The addition of an image.entropy() method,
The abstraction of the prologue of the C function _histogram into a macro, and
The use of that macro in both _histogram and _entropy.
Minor documentation addenda in the docstrings for both image.entropy() and image.histogram()

src/PIL/Image.py

fish2000 · 2019-01-02T22:18:23Z

The tests are failing, due to float-comparison issues… I will rewrite the test code to deal with that and re-push.

fish2000 · 2019-01-02T22:38:01Z

I’m on Mac OS X, and I have no idea how to fix the Appveyor build scripts – can someone who knows windows help me out, or point me in the right direction?

Evidently it needs to link the C math library when linking the result of compiling _imaging.c in order to find the symbol for the _log2 function call.

This calculates the entropy for the image, based on the histogram. Because this uses image histogram data directly, the existing C function underpinning the `image.histogram()` method was abstracted into a macro, and a new C function was added that uses this macro. The new `image.entropy()` method is based on `image.histogram()`, and will accept the same arguments to calculate the histogram data it will use to assess the entropy of the image. The algorithm and methodology is based on existing Python code: https://git.io/fhmIU ... A test case in the `Tests/` directory, and doctest lines in `selftest.py`, have both been added and checked. Subsequent commits: * Using assertAlmostEqual() in entropy tests * Added description of `extrema` arguments. * Only test seven digits of float returned by im.entropy()

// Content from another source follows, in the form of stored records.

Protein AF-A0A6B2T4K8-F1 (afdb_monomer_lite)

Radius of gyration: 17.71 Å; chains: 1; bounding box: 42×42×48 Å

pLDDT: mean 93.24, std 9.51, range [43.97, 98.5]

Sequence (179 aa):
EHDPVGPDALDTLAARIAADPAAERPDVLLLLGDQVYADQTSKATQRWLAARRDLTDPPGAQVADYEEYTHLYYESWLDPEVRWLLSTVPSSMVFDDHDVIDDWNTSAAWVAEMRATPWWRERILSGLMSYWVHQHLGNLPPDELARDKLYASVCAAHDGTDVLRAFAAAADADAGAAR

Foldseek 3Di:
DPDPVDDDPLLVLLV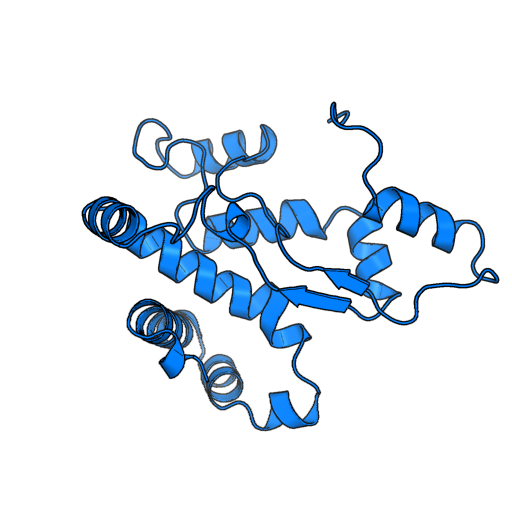VCVVPVPDDHDQEAEAEACLFQQADDDPVLLVVVVVVDQLVDPPRSGHQALVSLVVRNCVRCVPVSNVSSCVPHQYAYDYDQRLQHPCPPVDPVVVVVLVPDPRSLRRQLSSQLSCCVRHVCSNADPVRCVVDPLNVCCVVDPHSVVSSSVQSVQCVVPVVSND

Secondary structure (DSSP, 8-state):
---TT-S-HHHHHHHHHHH-TTS---S-EEE-S-SS-SSS--HHHHHHHHTTS-TTSTTTTS--SHHHHHHHHHHHH-SHHHHHHHHHS-EEE---GGGT-TTTT--HHHHHHHHHSTTHHHHHHHHHHHHIIIIIHHHS-HHHHTT-HHHHHHHHSSS-HHHHHHHHHHHHH-GGGG-

Structure (mmCIF, N/CA/C/O backbone):
data_AF-A0A6B2T4K8-F1
#
_entry.id   AF-A0A6B2T4K8-F1
#
loop_
_atom_site.group_PDB
_atom_site.id
_atom_site.type_symbol
_atom_site.label_atom_id
_atom_site.label_alt_id
_atom_site.label_comp_id
_atom_site.label_asym_id
_atom_site.label_entity_id
_atom_site.label_seq_id
_atom_site.pdbx_PDB_ins_code
_atom_site.Cartn_x
_atom_site.Cartn_y
_atom_site.Cartn_z
_atom_site.occupancy
_atom_site.B_iso_or_equiv
_atom_site.auth_seq_id
_atom_site.auth_comp_id
_atom_site.auth_asym_id
_atom_site.auth_atom_id
_atom_site.pdbx_PDB_model_num
ATOM 1 N N . GLU A 1 1 ? 4.468 17.134 -9.781 1.00 51.06 1 GLU A N 1
ATOM 2 C CA . GLU A 1 1 ? 4.948 18.391 -9.146 1.00 51.06 1 GLU A CA 1
ATOM 3 C C . GLU A 1 1 ? 6.460 18.222 -8.998 1.00 51.06 1 GLU A C 1
ATOM 5 O O . GLU A 1 1 ? 6.880 17.077 -8.946 1.00 51.06 1 GLU A O 1
ATOM 10 N N . HIS A 1 2 ? 7.291 19.266 -9.050 1.00 43.97 2 HIS A N 1
ATOM 11 C CA . HIS A 1 2 ? 8.739 19.051 -8.898 1.00 43.97 2 HIS A CA 1
ATOM 12 C C . HIS A 1 2 ? 9.003 18.575 -7.465 1.00 43.97 2 HIS A C 1
ATOM 14 O O . HIS A 1 2 ? 8.658 19.302 -6.532 1.00 43.97 2 HIS A O 1
ATOM 20 N N . ASP A 1 3 ? 9.554 17.371 -7.303 1.00 56.09 3 ASP A N 1
ATOM 21 C CA . ASP A 1 3 ? 9.823 16.801 -5.984 1.00 56.09 3 ASP A CA 1
ATOM 22 C C . ASP A 1 3 ? 10.926 17.623 -5.283 1.00 56.09 3 ASP A C 1
ATOM 24 O O . ASP A 1 3 ? 12.006 17.810 -5.860 1.00 56.09 3 ASP A O 1
ATOM 28 N N . PRO A 1 4 ? 10.665 18.197 -4.092 1.00 50.97 4 PRO A N 1
ATOM 29 C CA . PRO A 1 4 ? 11.662 18.937 -3.324 1.00 50.97 4 PRO A CA 1
ATOM 30 C C . PRO A 1 4 ? 12.769 18.058 -2.709 1.00 50.97 4 PRO A C 1
ATOM 32 O O . PRO A 1 4 ? 13.757 18.620 -2.233 1.00 50.97 4 PRO A O 1
ATOM 35 N N . VAL A 1 5 ? 12.631 16.727 -2.699 1.00 61.31 5 VAL A N 1
ATOM 36 C CA . VAL A 1 5 ? 13.537 15.783 -2.012 1.00 61.31 5 VAL A CA 1
ATOM 37 C C . VAL A 1 5 ? 14.713 15.332 -2.895 1.00 61.31 5 VAL A C 1
ATOM 39 O O . VAL A 1 5 ? 15.745 14.895 -2.384 1.00 61.31 5 VAL A O 1
ATOM 42 N N . GLY A 1 6 ? 14.631 15.544 -4.210 1.00 62.03 6 GLY A N 1
ATOM 43 C CA . GLY A 1 6 ? 15.660 15.147 -5.173 1.00 62.03 6 GLY A CA 1
ATOM 44 C C . GLY A 1 6 ? 15.108 14.187 -6.227 1.00 62.03 6 GLY A C 1
ATOM 45 O O . GLY A 1 6 ? 13.894 14.047 -6.339 1.00 62.03 6 GLY A O 1
ATOM 46 N N . PRO A 1 7 ? 15.971 13.579 -7.057 1.00 72.44 7 PRO A N 1
ATOM 47 C CA . PRO A 1 7 ? 15.522 12.588 -8.025 1.00 72.44 7 PRO A CA 1
ATOM 48 C C . PRO A 1 7 ? 15.089 11.308 -7.301 1.00 72.44 7 PRO A C 1
ATOM 50 O O . PRO A 1 7 ? 15.859 10.762 -6.507 1.00 72.44 7 PRO A O 1
ATOM 53 N N . ASP A 1 8 ? 13.882 10.833 -7.601 1.00 88.50 8 ASP A N 1
ATOM 54 C CA . ASP A 1 8 ? 13.377 9.555 -7.107 1.00 88.50 8 ASP A CA 1
ATOM 55 C C . ASP A 1 8 ? 14.310 8.406 -7.540 1.00 88.50 8 ASP A C 1
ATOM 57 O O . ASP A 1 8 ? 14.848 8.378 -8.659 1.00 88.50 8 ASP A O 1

radarhere · 2019-01-02T23:42:31Z

I have created fish2000#1

Removed log2

homm · 2019-01-03T14:47:06Z

Any reason to implement it in C rather than in Python? I'm comparing with this implementation:

def entr(hist):
    from math import log
    fs = 1.0 / sum(hist)
    fentropy = 0.0
    for h in hist:
        if h != 0:
            h = h * fs
            fentropy += h * log(h, 2)
    return -fentropy

For 1024 × 640 image I get:

In: %timeit im.histogram()
100 loops, best of 3: 2.04 ms per loop

In: %timeit im.entropy()
100 loops, best of 3: 2.07 ms per loop

In: %timeit entr(im.histogram())
100 loops, best of 3: 2.31 ms per loop

The bigger image, the smaller the difference between Python and C implementation. Does it worth it?

src/_imaging.c

fish2000 · 2019-01-03T16:14:05Z

The bigger image, the smaller the difference between Python and C implementation. Does it worth it?

Short answer: yes, I believe so.

Many histogram-entropy functions are implemented in Python, using the PIL/Pillow histogram() method data – e.g.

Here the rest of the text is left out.